The value-added tax reform was first introduced in Shanghai in January 2012 and was later expanded to other cities and provinces.
Trade Friction Woes
Alongside the rise in foreign trade volume, soaring trade remedy probes are vexing the world's second largest economy.
Twenty-one countries initiated 77 trade remedy investigations targeting Chinese products, up 11.6 percent from 2011, said the Ministry of Commerce (MOFCOM) on April 8.
The probes involved $27.7 billion in trade, a year-on-year surge of 369 percent from 2011. Among the most notable cases was the European Union's anti-dumping investigation into imports of solar panels and key components from China.
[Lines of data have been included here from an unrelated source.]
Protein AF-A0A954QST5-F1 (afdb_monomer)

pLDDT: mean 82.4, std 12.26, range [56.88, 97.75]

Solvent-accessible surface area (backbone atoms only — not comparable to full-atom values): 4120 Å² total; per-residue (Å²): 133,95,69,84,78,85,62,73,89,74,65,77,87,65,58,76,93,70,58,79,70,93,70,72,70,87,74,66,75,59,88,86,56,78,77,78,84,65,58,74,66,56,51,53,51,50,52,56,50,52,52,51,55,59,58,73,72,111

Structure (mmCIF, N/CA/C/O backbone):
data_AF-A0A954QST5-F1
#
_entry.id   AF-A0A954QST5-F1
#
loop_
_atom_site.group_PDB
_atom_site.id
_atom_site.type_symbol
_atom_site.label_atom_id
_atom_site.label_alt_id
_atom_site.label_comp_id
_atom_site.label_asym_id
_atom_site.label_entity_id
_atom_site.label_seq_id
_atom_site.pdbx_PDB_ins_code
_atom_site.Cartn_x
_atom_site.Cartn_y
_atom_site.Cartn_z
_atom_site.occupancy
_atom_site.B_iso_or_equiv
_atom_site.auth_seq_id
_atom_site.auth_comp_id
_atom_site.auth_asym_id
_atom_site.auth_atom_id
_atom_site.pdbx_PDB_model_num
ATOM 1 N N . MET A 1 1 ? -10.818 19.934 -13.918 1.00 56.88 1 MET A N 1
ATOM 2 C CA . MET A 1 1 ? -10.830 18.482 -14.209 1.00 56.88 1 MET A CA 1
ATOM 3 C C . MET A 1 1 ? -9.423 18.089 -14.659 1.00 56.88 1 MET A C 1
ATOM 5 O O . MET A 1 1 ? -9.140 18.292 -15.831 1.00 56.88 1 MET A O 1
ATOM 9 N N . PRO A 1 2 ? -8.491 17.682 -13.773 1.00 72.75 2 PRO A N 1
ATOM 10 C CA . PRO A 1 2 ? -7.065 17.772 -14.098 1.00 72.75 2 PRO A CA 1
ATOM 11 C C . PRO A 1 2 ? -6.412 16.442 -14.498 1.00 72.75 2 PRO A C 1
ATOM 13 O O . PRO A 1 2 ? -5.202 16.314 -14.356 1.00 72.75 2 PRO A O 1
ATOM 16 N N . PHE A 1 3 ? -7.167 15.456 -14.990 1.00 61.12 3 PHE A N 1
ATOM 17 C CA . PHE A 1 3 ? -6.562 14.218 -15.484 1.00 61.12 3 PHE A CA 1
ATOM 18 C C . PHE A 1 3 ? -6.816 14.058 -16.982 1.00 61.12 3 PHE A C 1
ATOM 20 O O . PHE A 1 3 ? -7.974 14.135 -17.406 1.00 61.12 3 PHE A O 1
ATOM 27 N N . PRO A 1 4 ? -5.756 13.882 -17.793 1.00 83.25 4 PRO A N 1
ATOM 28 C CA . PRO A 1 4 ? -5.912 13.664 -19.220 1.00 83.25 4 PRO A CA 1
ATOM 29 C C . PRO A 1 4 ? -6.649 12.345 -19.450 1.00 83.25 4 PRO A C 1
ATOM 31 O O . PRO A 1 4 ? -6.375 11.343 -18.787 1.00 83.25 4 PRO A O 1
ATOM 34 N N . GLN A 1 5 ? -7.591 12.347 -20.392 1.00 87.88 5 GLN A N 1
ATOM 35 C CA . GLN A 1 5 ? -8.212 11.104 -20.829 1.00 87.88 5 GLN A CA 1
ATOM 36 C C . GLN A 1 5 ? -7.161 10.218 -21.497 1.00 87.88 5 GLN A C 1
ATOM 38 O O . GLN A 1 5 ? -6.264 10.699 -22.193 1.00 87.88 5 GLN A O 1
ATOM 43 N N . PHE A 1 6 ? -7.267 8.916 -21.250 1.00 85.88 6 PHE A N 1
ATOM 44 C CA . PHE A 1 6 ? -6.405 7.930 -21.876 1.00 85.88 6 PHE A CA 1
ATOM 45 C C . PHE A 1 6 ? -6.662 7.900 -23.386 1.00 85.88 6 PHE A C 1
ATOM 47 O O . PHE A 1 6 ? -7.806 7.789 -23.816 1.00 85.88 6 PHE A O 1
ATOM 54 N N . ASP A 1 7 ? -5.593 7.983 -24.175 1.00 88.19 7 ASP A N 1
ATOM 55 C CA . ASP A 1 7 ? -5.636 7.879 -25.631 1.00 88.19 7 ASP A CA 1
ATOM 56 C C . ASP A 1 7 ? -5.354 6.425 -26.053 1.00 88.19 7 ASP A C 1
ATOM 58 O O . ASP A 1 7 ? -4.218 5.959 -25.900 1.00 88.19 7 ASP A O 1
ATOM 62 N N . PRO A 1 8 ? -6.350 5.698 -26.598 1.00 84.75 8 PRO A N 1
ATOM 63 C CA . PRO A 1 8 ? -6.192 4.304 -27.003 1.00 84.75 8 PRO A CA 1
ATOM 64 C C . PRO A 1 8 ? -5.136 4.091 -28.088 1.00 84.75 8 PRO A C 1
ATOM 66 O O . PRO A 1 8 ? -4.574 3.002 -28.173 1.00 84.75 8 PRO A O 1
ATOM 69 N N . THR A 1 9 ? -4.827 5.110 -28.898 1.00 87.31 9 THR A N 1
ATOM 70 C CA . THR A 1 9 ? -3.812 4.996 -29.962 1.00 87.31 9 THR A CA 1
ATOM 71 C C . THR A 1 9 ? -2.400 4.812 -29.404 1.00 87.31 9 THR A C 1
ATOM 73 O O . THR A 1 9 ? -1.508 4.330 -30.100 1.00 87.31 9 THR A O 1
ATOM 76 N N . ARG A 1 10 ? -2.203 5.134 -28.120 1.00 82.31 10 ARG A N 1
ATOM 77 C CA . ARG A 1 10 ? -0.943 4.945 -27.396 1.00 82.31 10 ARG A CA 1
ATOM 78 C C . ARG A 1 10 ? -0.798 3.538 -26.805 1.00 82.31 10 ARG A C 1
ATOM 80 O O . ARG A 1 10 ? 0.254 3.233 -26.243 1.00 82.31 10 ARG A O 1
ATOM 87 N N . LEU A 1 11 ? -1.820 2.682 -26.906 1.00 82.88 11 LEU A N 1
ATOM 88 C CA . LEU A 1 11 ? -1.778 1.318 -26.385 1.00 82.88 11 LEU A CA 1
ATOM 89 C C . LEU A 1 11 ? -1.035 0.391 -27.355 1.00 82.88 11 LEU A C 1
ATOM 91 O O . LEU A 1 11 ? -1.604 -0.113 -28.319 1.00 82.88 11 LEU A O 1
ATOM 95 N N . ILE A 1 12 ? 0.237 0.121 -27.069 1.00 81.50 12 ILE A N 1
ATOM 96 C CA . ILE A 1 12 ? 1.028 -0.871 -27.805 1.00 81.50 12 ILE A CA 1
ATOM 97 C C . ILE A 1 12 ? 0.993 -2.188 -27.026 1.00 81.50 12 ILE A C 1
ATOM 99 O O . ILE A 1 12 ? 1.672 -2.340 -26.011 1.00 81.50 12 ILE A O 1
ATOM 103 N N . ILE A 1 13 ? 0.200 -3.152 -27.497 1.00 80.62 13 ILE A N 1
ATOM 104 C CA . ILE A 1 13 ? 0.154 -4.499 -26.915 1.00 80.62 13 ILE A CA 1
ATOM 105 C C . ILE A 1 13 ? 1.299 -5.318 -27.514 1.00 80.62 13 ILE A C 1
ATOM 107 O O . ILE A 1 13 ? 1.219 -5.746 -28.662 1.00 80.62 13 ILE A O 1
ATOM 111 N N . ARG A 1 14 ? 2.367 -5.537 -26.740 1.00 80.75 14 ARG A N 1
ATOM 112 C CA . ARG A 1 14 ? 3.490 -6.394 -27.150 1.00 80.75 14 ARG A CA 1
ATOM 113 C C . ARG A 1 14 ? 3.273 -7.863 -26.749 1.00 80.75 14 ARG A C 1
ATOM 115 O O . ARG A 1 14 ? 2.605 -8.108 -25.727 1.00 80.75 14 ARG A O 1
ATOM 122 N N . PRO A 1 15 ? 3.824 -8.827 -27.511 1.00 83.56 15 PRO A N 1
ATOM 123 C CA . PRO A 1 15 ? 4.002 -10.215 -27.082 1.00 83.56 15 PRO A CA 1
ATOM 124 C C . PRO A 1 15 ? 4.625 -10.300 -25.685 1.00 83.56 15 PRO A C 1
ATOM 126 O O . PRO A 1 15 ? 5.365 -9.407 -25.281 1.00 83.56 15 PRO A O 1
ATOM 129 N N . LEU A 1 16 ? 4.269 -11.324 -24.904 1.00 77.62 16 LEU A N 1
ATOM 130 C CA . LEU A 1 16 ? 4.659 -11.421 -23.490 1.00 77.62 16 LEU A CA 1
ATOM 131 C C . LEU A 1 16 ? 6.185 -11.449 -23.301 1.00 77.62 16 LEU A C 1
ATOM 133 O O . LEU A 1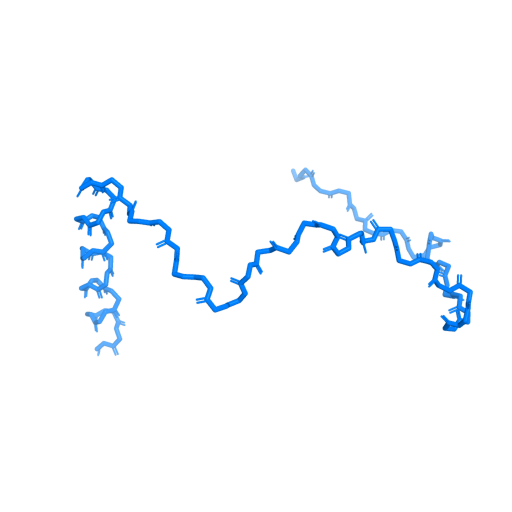 16 ? 6.697 -10.831 -22.375 1.00 77.62 16 LEU A O 1
ATOM 137 N N . ASP A 1 17 ? 6.885 -12.120 -24.206 1.00 81.25 17 ASP A N 1
ATOM 138 C CA . ASP A 1 17 ? 8.343 -12.220 -24.313 1.00 81.25 17 ASP A CA 1
ATOM 139 C C . ASP A 1 17 ? 9.034 -10.892 -24.664 1.00 81.25 17 ASP A C 1
ATOM 141 O O . ASP A 1 17 ? 10.210 -10.707 -24.363 1.00 81.25 17 ASP A O 1
ATOM 145 N N . GLU A 1 18 ? 8.298 -9.935 -25.229 1.00 80.00 18 GLU A N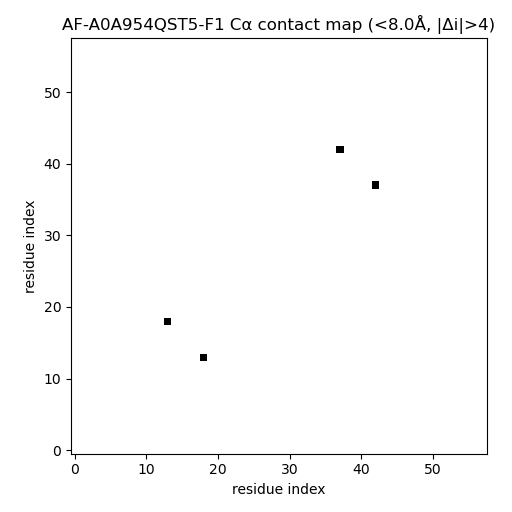 1
ATOM 146 C CA . GLU A 1 18 ? 8.788 -8.592 -25.565 1.00 80.00 18 GLU A CA 1
ATOM 147 C C . GLU A 1 18 ? 8.424 -7.530 -24.510 1.00 80.00 18 GLU A C 1
ATOM 149 O O . GLU A 1 18 ? 8.759 -6.344 -24.652 1.00 80.00 18 GLU A O 1
ATOM 154 N N . ARG A 1 19 ? 7.716 -7.920 -23.442 1.00 77.25 19 ARG A N 1
ATOM 155 C CA . ARG A 1 19 ? 7.362 -7.021 -22.337 1.00 77.25 19 ARG A CA 1
ATOM 156 C C . ARG A 1 19 ? 8.523 -6.938 -21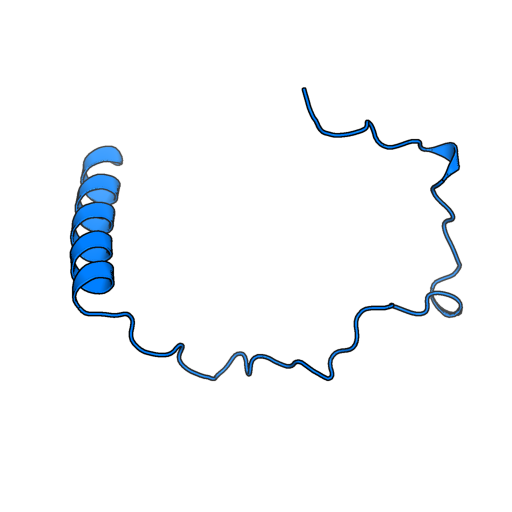.354 1.00 77.25 19 ARG A C 1
ATOM 158 O O . ARG A 1 19 ? 8.617 -7.715 -20.412 1.00 77.25 19 ARG A O 1
ATOM 165 N N . GLN A 1 20 ? 9.380 -5.939 -21.531 1.00 70.88 20 GLN A N 1
ATOM 166 C CA . GLN A 1 20 ? 10.224 -5.476 -20.432 1.00 70.88 20 GLN A CA 1
ATOM 167 C C . GLN A 1 20 ? 9.351 -4.671 -19.467 1.00 70.88 20 GLN A C 1
ATOM 169 O O . GLN A 1 20 ? 8.820 -3.619 -19.823 1.00 70.88 20 GLN A O 1
ATOM 174 N N . HIS A 1 21 ? 9.154 -5.191 -18.258 1.00 66.00 21 HIS A N 1
ATOM 175 C CA . HIS A 1 21 ? 8.528 -4.433 -17.186 1.00 66.00 21 HIS A CA 1
ATOM 176 C C . HIS A 1 21 ? 9.541 -3.406 -16.670 1.00 66.00 21 HIS A C 1
ATOM 178 O O . HIS A 1 21 ? 10.579 -3.784 -16.143 1.00 66.00 21 HIS A O 1
ATOM 184 N N . ASP A 1 22 ? 9.211 -2.117 -16.758 1.00 63.62 22 ASP A N 1
ATOM 185 C CA . ASP A 1 22 ? 9.969 -1.016 -16.126 1.00 63.62 22 ASP A CA 1
ATOM 186 C C . ASP A 1 22 ? 9.786 -0.987 -14.588 1.00 63.62 22 ASP A C 1
ATOM 188 O O . ASP A 1 22 ? 10.098 -0.028 -13.890 1.00 63.62 22 ASP A O 1
ATOM 192 N N . LEU A 1 23 ? 9.212 -2.060 -14.039 1.00 61.56 23 LEU A N 1
ATOM 193 C CA . LEU A 1 23 ? 9.044 -2.276 -12.615 1.00 61.56 23 LEU A CA 1
ATOM 194 C C . LEU A 1 23 ? 10.220 -3.125 -12.143 1.00 61.56 23 LEU A C 1
ATOM 196 O O . LEU A 1 23 ? 10.206 -4.350 -12.251 1.00 61.56 23 LEU A O 1
ATOM 200 N N . SER A 1 24 ? 11.249 -2.455 -11.634 1.00 63.41 24 SER A N 1
ATOM 201 C CA . SER A 1 24 ? 12.328 -3.121 -10.915 1.00 63.41 24 SER A CA 1
ATOM 202 C C . SER A 1 24 ? 11.796 -3.649 -9.584 1.00 63.41 24 SER A C 1
ATOM 204 O O . SER A 1 24 ? 11.241 -2.895 -8.782 1.00 63.41 24 SER A O 1
ATOM 206 N N . ILE A 1 25 ? 11.993 -4.944 -9.335 1.00 62.19 25 ILE A N 1
ATOM 207 C CA . ILE A 1 25 ? 11.683 -5.554 -8.037 1.00 62.19 25 ILE A CA 1
ATOM 208 C C . ILE A 1 25 ? 12.799 -5.295 -7.006 1.00 62.19 25 ILE A C 1
ATOM 210 O O . ILE A 1 25 ? 12.716 -5.734 -5.868 1.00 62.19 25 ILE A O 1
ATOM 214 N N . GLU A 1 26 ? 13.840 -4.529 -7.354 1.00 64.94 26 GLU A N 1
ATOM 215 C CA . GLU A 1 26 ? 14.957 -4.205 -6.449 1.00 64.94 26 GLU A CA 1
ATOM 216 C C . GLU A 1 26 ? 14.516 -3.433 -5.196 1.00 64.94 26 GLU A C 1
ATOM 218 O O . GLU A 1 26 ? 15.213 -3.448 -4.184 1.00 64.94 26 GLU A O 1
ATOM 223 N N . ARG A 1 27 ? 13.342 -2.789 -5.228 1.00 63.53 27 ARG A N 1
ATOM 224 C CA . ARG A 1 27 ? 12.686 -2.225 -4.041 1.00 63.53 27 ARG A CA 1
ATOM 225 C C . ARG A 1 27 ? 11.612 -3.179 -3.524 1.00 63.53 27 ARG A C 1
ATOM 227 O O . ARG A 1 27 ? 10.423 -2.873 -3.567 1.00 63.53 27 ARG A O 1
ATOM 234 N N . HIS A 1 28 ? 12.032 -4.343 -3.042 1.00 63.84 28 HIS A N 1
ATOM 235 C CA . HIS A 1 28 ? 11.165 -5.201 -2.245 1.00 63.84 28 HIS A CA 1
ATOM 236 C C . HIS A 1 28 ? 10.863 -4.503 -0.914 1.00 63.84 28 HIS A C 1
ATOM 238 O O . HIS A 1 28 ? 11.768 -4.284 -0.113 1.00 63.84 28 HIS A O 1
ATOM 244 N N . LEU A 1 29 ? 9.594 -4.186 -0.657 1.00 62.00 29 LEU A N 1
ATOM 245 C CA . LEU A 1 29 ? 9.110 -4.212 0.721 1.00 62.00 29 LEU A CA 1
ATOM 246 C C . LEU A 1 29 ? 8.968 -5.699 1.071 1.00 62.00 29 LEU A C 1
ATOM 248 O O . LEU A 1 29 ? 8.242 -6.395 0.351 1.00 62.00 29 LEU A O 1
ATOM 252 N N . PRO A 1 30 ? 9.676 -6.227 2.082 1.00 73.00 30 PRO A N 1
ATOM 253 C CA . PRO A 1 30 ? 9.481 -7.608 2.489 1.00 73.00 30 PRO A CA 1
ATOM 254 C C . PRO A 1 30 ? 8.029 -7.749 2.943 1.00 73.00 30 PRO A C 1
ATOM 256 O O . PRO A 1 30 ? 7.585 -7.051 3.847 1.00 73.00 30 PRO A O 1
ATOM 259 N N . LEU A 1 31 ? 7.266 -8.627 2.291 1.00 73.19 31 LEU A N 1
ATOM 260 C CA . LEU A 1 31 ? 5.846 -8.815 2.613 1.00 73.19 31 LEU A CA 1
ATOM 261 C C . LEU A 1 31 ? 5.641 -9.352 4.037 1.00 73.19 31 LEU A C 1
ATOM 263 O O . LEU A 1 31 ? 4.581 -9.152 4.622 1.00 73.19 31 LEU A O 1
ATOM 267 N N . ASP A 1 32 ? 6.674 -9.998 4.578 1.00 81.50 32 ASP A N 1
ATOM 268 C CA . ASP A 1 32 ? 6.720 -10.513 5.942 1.00 81.50 32 ASP A CA 1
ATOM 269 C C . ASP A 1 32 ? 7.285 -9.493 6.949 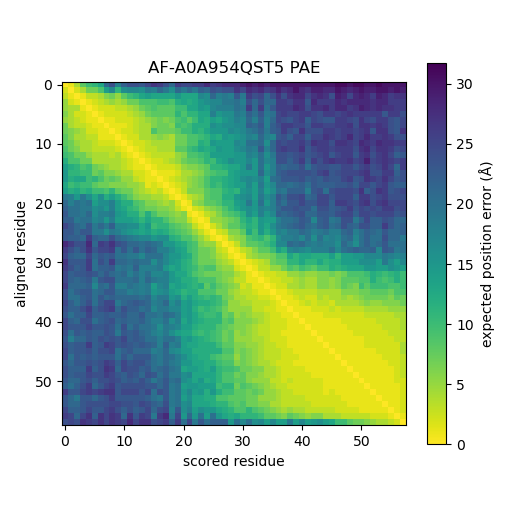1.00 81.50 32 ASP A C 1
ATOM 271 O O . ASP A 1 32 ? 7.322 -9.770 8.150 1.00 81.50 32 ASP A O 1
ATOM 275 N N . GLU A 1 33 ? 7.751 -8.323 6.495 1.00 83.75 33 GLU A N 1
ATOM 276 C CA . GLU A 1 33 ? 8.217 -7.270 7.394 1.00 83.75 33 GLU A CA 1
ATOM 277 C C . GLU A 1 33 ? 7.015 -6.541 7.992 1.00 83.75 33 GLU A C 1
ATOM 279 O O . GLU A 1 33 ? 6.133 -6.038 7.291 1.00 83.75 33 GLU A O 1
ATOM 284 N N . LEU A 1 34 ? 6.983 -6.487 9.323 1.00 81.19 34 LEU A N 1
ATOM 285 C CA . LEU A 1 34 ? 6.004 -5.672 10.019 1.00 81.19 34 LEU A CA 1
ATOM 286 C C . LEU A 1 34 ? 6.278 -4.198 9.698 1.00 81.19 34 LEU A C 1
ATOM 288 O O . LEU A 1 34 ? 7.423 -3.755 9.815 1.00 81.19 34 LEU A O 1
ATOM 292 N N . PRO A 1 35 ? 5.249 -3.420 9.325 1.00 81.94 35 PRO A N 1
ATOM 293 C CA . PRO A 1 35 ? 5.428 -1.995 9.116 1.00 81.94 35 PRO A CA 1
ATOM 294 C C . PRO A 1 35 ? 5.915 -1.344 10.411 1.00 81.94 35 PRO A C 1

In March, China's Permanent Representative to the WTO, Yi Xiaozhun, warned that China should be mindful of increasing trade friction with European countries and the United States, as they are adopting increasingly harsh measures against Chinese exports.
Over half of the world's countervailing measures are directed against China, said Yi.
Song Ping, an investigator with the MOFCOM, said that the soaring amount of cases have grown out of China's speedy economic expansion and rocketing foreign trade.
He attributed the issue to growing trade protectionism following the global financial crisis and the imbalanced market goals of Chinese enterprises.
In the first quarter of 2013, China was targeted by 22 such cases, up 22.2 percent from the same period of 2012, the MOFCOM said.
Inflation Drops
China's consumer price index (CPI), a main gauge of inflation, rose 2.1 percent year on year in March, down from a 10-month high of 3.2 percent in February, mostly attributed to dropping food prices.
Such prices, which account for nearly one third of weighing in calculating the CPI, edged up 2.7 percent year-on-year in March, much less than the 6 percent in February, said the National Bureau of Statistics (NBS).
Wang Jun, an economist with the China Center for International Economic Exchanges, said mild inflation in the first quarter laid a good foundation for achieving this year's inflation control target.
China aims to hold this year's consumer inflation to around 3.5 percent, according to the government work report released in March.
With China maintaining a prudent monetary policy this year, the country will not encounter intense inflationary pressure in the first half, Wang said.
Liu Ligang, an economist with ANZ National Bank Ltd., said the recent outbreak of the H7N9 avian influenza virus will weaken demand for meat products, which will help ease inflationary pressure in the next few months.
The CPI decline means the central bank is less likely to implement tightening policies in the next two to three months, Liu said.
"However, in the face of pressures from capital inflow and rising property prices, we believe the central bank will maintain a prudent monetary policy," said Liu.